Entries provided:

--- --- ---

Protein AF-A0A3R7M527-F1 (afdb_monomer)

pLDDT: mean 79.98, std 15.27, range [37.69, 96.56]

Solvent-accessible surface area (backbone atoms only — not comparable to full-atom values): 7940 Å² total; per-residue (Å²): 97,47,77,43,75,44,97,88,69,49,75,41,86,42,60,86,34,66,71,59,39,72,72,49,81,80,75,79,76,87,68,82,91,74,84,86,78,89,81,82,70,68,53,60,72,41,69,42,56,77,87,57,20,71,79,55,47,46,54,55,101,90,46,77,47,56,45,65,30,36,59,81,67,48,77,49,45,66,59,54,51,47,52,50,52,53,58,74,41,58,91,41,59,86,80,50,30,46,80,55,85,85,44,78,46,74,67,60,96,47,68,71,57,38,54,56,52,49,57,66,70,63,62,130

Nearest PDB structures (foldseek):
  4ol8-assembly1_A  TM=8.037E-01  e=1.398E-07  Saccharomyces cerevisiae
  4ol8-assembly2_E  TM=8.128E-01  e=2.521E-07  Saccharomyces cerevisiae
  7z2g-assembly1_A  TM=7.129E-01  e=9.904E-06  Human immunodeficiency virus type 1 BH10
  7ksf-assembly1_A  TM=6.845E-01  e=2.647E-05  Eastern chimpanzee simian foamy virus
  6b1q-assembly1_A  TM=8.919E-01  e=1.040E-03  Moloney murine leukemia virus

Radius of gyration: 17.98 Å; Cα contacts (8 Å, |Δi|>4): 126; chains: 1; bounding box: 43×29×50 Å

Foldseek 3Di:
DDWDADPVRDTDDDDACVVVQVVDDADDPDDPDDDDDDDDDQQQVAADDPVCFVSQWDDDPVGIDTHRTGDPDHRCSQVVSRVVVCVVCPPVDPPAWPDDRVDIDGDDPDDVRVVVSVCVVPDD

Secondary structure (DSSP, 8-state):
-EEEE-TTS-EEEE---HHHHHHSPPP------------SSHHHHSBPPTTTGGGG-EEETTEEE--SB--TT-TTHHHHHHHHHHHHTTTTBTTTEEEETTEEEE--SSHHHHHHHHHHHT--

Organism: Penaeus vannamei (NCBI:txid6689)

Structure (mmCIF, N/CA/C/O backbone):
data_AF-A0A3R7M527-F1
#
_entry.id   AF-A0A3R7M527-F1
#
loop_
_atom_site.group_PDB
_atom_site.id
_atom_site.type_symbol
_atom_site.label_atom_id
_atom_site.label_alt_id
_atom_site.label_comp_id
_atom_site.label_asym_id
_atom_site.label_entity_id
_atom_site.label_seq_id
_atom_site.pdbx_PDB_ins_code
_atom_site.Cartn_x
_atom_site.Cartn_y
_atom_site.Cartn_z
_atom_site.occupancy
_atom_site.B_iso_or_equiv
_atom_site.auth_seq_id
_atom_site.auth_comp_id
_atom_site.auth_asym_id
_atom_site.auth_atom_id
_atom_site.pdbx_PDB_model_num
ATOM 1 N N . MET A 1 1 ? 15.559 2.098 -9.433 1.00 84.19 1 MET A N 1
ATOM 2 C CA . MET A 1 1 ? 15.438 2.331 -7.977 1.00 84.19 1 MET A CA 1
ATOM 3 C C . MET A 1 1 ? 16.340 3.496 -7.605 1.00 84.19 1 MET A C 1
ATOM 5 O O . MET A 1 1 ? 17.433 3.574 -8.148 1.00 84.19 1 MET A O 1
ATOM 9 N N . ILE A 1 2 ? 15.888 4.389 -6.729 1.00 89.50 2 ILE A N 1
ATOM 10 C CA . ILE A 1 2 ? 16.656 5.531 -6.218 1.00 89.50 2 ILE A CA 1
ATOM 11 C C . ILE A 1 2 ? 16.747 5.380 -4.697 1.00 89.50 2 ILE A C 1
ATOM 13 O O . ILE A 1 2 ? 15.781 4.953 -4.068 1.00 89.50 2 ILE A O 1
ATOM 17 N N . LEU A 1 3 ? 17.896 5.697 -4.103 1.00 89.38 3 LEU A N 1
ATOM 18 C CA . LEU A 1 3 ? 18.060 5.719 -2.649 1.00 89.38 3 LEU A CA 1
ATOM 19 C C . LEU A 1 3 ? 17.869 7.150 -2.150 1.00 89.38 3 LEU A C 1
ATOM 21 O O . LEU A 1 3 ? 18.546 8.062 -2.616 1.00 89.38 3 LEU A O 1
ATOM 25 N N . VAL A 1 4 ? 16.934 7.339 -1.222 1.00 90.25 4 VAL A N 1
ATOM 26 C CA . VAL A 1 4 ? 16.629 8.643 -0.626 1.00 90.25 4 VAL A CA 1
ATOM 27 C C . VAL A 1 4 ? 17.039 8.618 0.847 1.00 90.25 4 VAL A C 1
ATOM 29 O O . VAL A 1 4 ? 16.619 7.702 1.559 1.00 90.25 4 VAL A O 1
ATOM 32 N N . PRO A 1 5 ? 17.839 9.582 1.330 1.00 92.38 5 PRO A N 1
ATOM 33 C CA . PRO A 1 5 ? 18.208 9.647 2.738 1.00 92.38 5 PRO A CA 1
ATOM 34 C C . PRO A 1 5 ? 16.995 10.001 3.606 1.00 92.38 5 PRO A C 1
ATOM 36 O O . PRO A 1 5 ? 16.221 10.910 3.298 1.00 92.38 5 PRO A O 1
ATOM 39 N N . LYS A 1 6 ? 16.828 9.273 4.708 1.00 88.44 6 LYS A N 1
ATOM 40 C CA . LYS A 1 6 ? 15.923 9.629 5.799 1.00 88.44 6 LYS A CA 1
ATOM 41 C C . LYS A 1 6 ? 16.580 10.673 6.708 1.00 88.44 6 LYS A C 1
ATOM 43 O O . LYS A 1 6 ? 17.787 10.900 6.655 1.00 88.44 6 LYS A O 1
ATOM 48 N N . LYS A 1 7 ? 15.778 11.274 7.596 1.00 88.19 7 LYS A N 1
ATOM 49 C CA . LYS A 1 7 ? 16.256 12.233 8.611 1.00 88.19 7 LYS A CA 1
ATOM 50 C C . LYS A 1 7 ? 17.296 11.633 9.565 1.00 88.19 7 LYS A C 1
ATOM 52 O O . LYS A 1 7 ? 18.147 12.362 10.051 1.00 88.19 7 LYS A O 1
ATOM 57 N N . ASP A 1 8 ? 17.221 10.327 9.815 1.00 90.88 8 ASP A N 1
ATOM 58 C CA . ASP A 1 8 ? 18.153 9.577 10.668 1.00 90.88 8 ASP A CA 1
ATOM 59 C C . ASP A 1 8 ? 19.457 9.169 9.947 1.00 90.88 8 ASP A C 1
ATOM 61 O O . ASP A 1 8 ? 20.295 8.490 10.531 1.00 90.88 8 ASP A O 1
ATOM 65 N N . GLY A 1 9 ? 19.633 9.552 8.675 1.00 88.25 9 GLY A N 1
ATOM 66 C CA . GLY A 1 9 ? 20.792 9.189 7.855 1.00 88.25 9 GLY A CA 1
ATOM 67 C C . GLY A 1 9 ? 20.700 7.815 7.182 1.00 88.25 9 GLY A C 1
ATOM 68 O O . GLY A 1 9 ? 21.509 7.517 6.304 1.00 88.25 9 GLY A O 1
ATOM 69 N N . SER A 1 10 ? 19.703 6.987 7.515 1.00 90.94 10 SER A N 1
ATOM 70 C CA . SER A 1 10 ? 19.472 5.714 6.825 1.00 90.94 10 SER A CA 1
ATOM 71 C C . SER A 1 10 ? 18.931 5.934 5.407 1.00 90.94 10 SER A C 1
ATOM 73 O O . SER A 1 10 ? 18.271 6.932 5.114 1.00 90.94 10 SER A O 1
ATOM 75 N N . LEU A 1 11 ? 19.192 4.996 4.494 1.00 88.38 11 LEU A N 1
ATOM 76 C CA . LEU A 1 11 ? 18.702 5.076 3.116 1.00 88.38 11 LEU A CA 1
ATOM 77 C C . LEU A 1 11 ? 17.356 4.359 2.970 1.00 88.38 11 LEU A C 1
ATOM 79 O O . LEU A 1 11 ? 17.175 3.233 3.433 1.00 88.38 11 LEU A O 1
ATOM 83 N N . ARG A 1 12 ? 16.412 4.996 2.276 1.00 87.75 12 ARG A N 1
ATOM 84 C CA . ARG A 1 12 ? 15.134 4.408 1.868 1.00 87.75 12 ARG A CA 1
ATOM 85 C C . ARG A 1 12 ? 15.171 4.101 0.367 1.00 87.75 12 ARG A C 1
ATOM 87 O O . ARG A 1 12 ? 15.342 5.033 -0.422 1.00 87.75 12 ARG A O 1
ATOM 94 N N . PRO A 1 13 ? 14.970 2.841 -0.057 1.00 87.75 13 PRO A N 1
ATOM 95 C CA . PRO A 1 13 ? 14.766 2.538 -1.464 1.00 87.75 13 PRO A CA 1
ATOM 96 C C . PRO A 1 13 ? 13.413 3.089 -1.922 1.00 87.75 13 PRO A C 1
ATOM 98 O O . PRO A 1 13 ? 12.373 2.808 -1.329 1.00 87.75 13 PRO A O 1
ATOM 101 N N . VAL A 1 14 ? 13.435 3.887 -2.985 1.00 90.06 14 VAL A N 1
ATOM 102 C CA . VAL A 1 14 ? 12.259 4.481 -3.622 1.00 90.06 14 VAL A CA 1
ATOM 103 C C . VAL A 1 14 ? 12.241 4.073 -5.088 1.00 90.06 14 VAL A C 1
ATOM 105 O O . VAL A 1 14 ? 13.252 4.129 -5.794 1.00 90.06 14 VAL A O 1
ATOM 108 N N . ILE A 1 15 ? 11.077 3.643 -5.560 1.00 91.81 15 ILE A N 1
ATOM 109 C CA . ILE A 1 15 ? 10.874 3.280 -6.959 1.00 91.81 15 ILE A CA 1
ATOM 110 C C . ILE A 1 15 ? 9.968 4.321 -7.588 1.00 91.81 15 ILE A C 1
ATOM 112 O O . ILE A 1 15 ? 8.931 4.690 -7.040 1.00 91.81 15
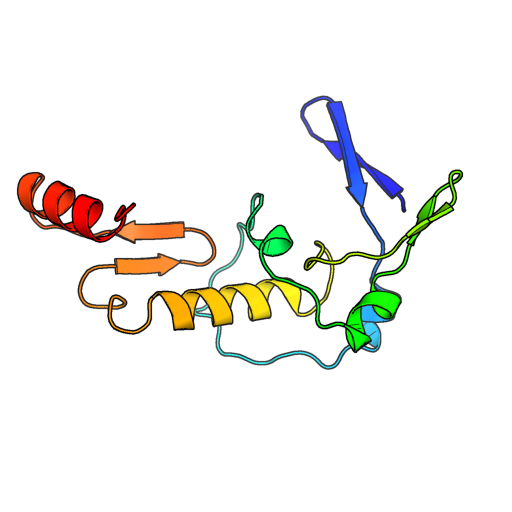 ILE A O 1
ATOM 116 N N . ASP A 1 16 ? 10.409 4.831 -8.732 1.00 92.00 16 ASP A N 1
ATOM 117 C CA . ASP A 1 16 ? 9.695 5.865 -9.458 1.00 92.00 16 ASP A CA 1
ATOM 118 C C . ASP A 1 16 ? 8.602 5.247 -10.331 1.00 92.00 16 ASP A C 1
ATOM 120 O O . ASP A 1 16 ? 8.831 4.859 -11.477 1.00 92.00 16 ASP A O 1
ATOM 124 N N . TYR A 1 17 ? 7.395 5.177 -9.776 1.00 94.50 17 TYR A N 1
ATOM 125 C CA . TYR A 1 17 ? 6.212 4.696 -10.479 1.00 94.50 17 
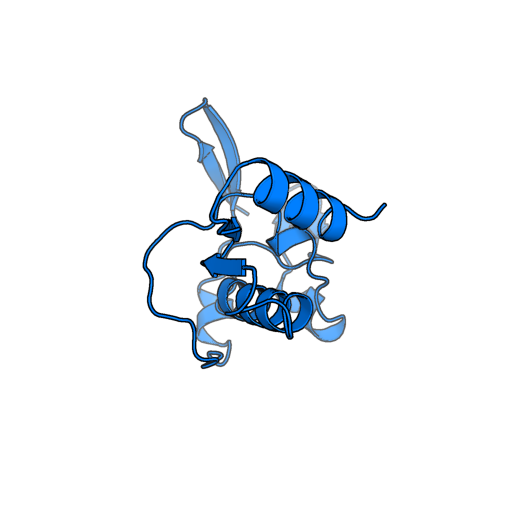TYR A CA 1
ATOM 126 C C . TYR A 1 17 ? 5.449 5.799 -11.223 1.00 94.50 17 TYR A C 1
ATOM 128 O O . TYR A 1 17 ? 4.330 5.553 -11.656 1.00 94.50 17 TYR A O 1
ATOM 136 N N . ARG A 1 18 ? 5.994 7.012 -11.423 1.00 94.62 18 ARG A N 1
ATOM 137 C CA . ARG A 1 18 ? 5.240 8.122 -12.052 1.00 94.62 18 ARG A CA 1
ATOM 138 C C . ARG A 1 18 ? 4.641 7.754 -13.413 1.00 94.62 18 ARG A C 1
ATOM 140 O O . ARG A 1 18 ? 3.474 8.044 -13.657 1.00 94.62 18 ARG A O 1
ATOM 147 N N . LYS A 1 19 ? 5.412 7.078 -14.274 1.00 95.25 19 LYS A N 1
ATOM 148 C CA . LYS A 1 19 ? 4.937
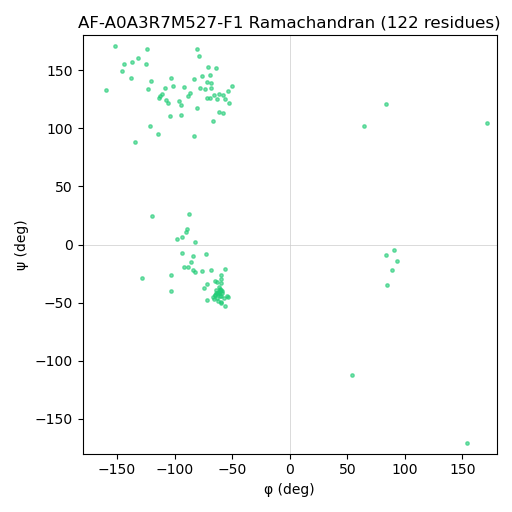 6.622 -15.595 1.00 95.25 19 LYS A CA 1
ATOM 149 C C . LYS A 1 19 ? 3.863 5.541 -15.480 1.00 95.25 19 LYS A C 1
ATOM 151 O O . LYS A 1 19 ? 2.844 5.634 -16.152 1.00 95.25 19 LYS A O 1
ATOM 156 N N . LEU A 1 20 ? 4.074 4.557 -14.605 1.00 95.19 20 LEU A N 1
ATOM 157 C CA . LEU A 1 20 ? 3.090 3.508 -14.339 1.00 95.19 20 LEU A CA 1
ATOM 158 C C . LEU A 1 20 ? 1.778 4.118 -13.831 1.00 95.19 20 LEU A C 1
ATOM 160 O O . LEU A 1 20 ? 0.723 3.875 -14.401 1.00 95.19 20 LEU A O 1
ATOM 164 N N . ASN A 1 21 ? 1.865 4.992 -12.830 1.00 95.31 21 ASN A N 1
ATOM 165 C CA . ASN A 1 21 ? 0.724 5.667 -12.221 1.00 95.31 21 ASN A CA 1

--- --- ---

Assignment: Scan the listing above for the line that has "ATOM 73 O O", then copy exactly from that line through the line that has "ATOM 96 C C".

Response:
ATOM 73 O O . SER A 1 10 ? 18.271 6.932 5.114 1.00 90.94 10 SER A O 1
ATOM 75 N N . LEU A 1 11 ? 19.192 4.996 4.494 1.00 88.38 11 LEU A N 1
ATOM 76 C CA . LEU A 1 11 ? 18.702 5.076 3.116 1.00 88.38 11 LEU A CA 1
ATOM 77 C C . LEU A 1 11 ? 17.356 4.359 2.970 1.00 88.38 11 LEU A C 1
ATOM 79 O O . LEU A 1 11 ? 17.175 3.233 3.433 1.00 88.38 11 LEU A O 1
ATOM 83 N N . ARG A 1 12 ? 16.412 4.996 2.276 1.00 87.75 12 ARG A N 1
ATOM 84 C CA . ARG A 1 12 ? 15.134 4.408 1.868 1.00 87.75 12 ARG A CA 1
ATOM 85 C C . ARG A 1 12 ? 15.171 4.101 0.367 1.00 87.75 12 ARG A C 1
ATOM 87 O O . ARG A 1 12 ? 15.342 5.033 -0.422 1.00 87.75 12 ARG A O 1
ATOM 94 N N . PRO A 1 13 ? 14.970 2.841 -0.057 1.00 87.75 13 PRO A N 1
ATOM 95 C CA . PRO A 1 13 ? 14.766 2.538 -1.464 1.00 87.75 13 PRO A CA 1
ATOM 96 C C . PRO A 1 13 ? 13.413 3.089 -1.922 1.00 87.75 13 PRO A C 1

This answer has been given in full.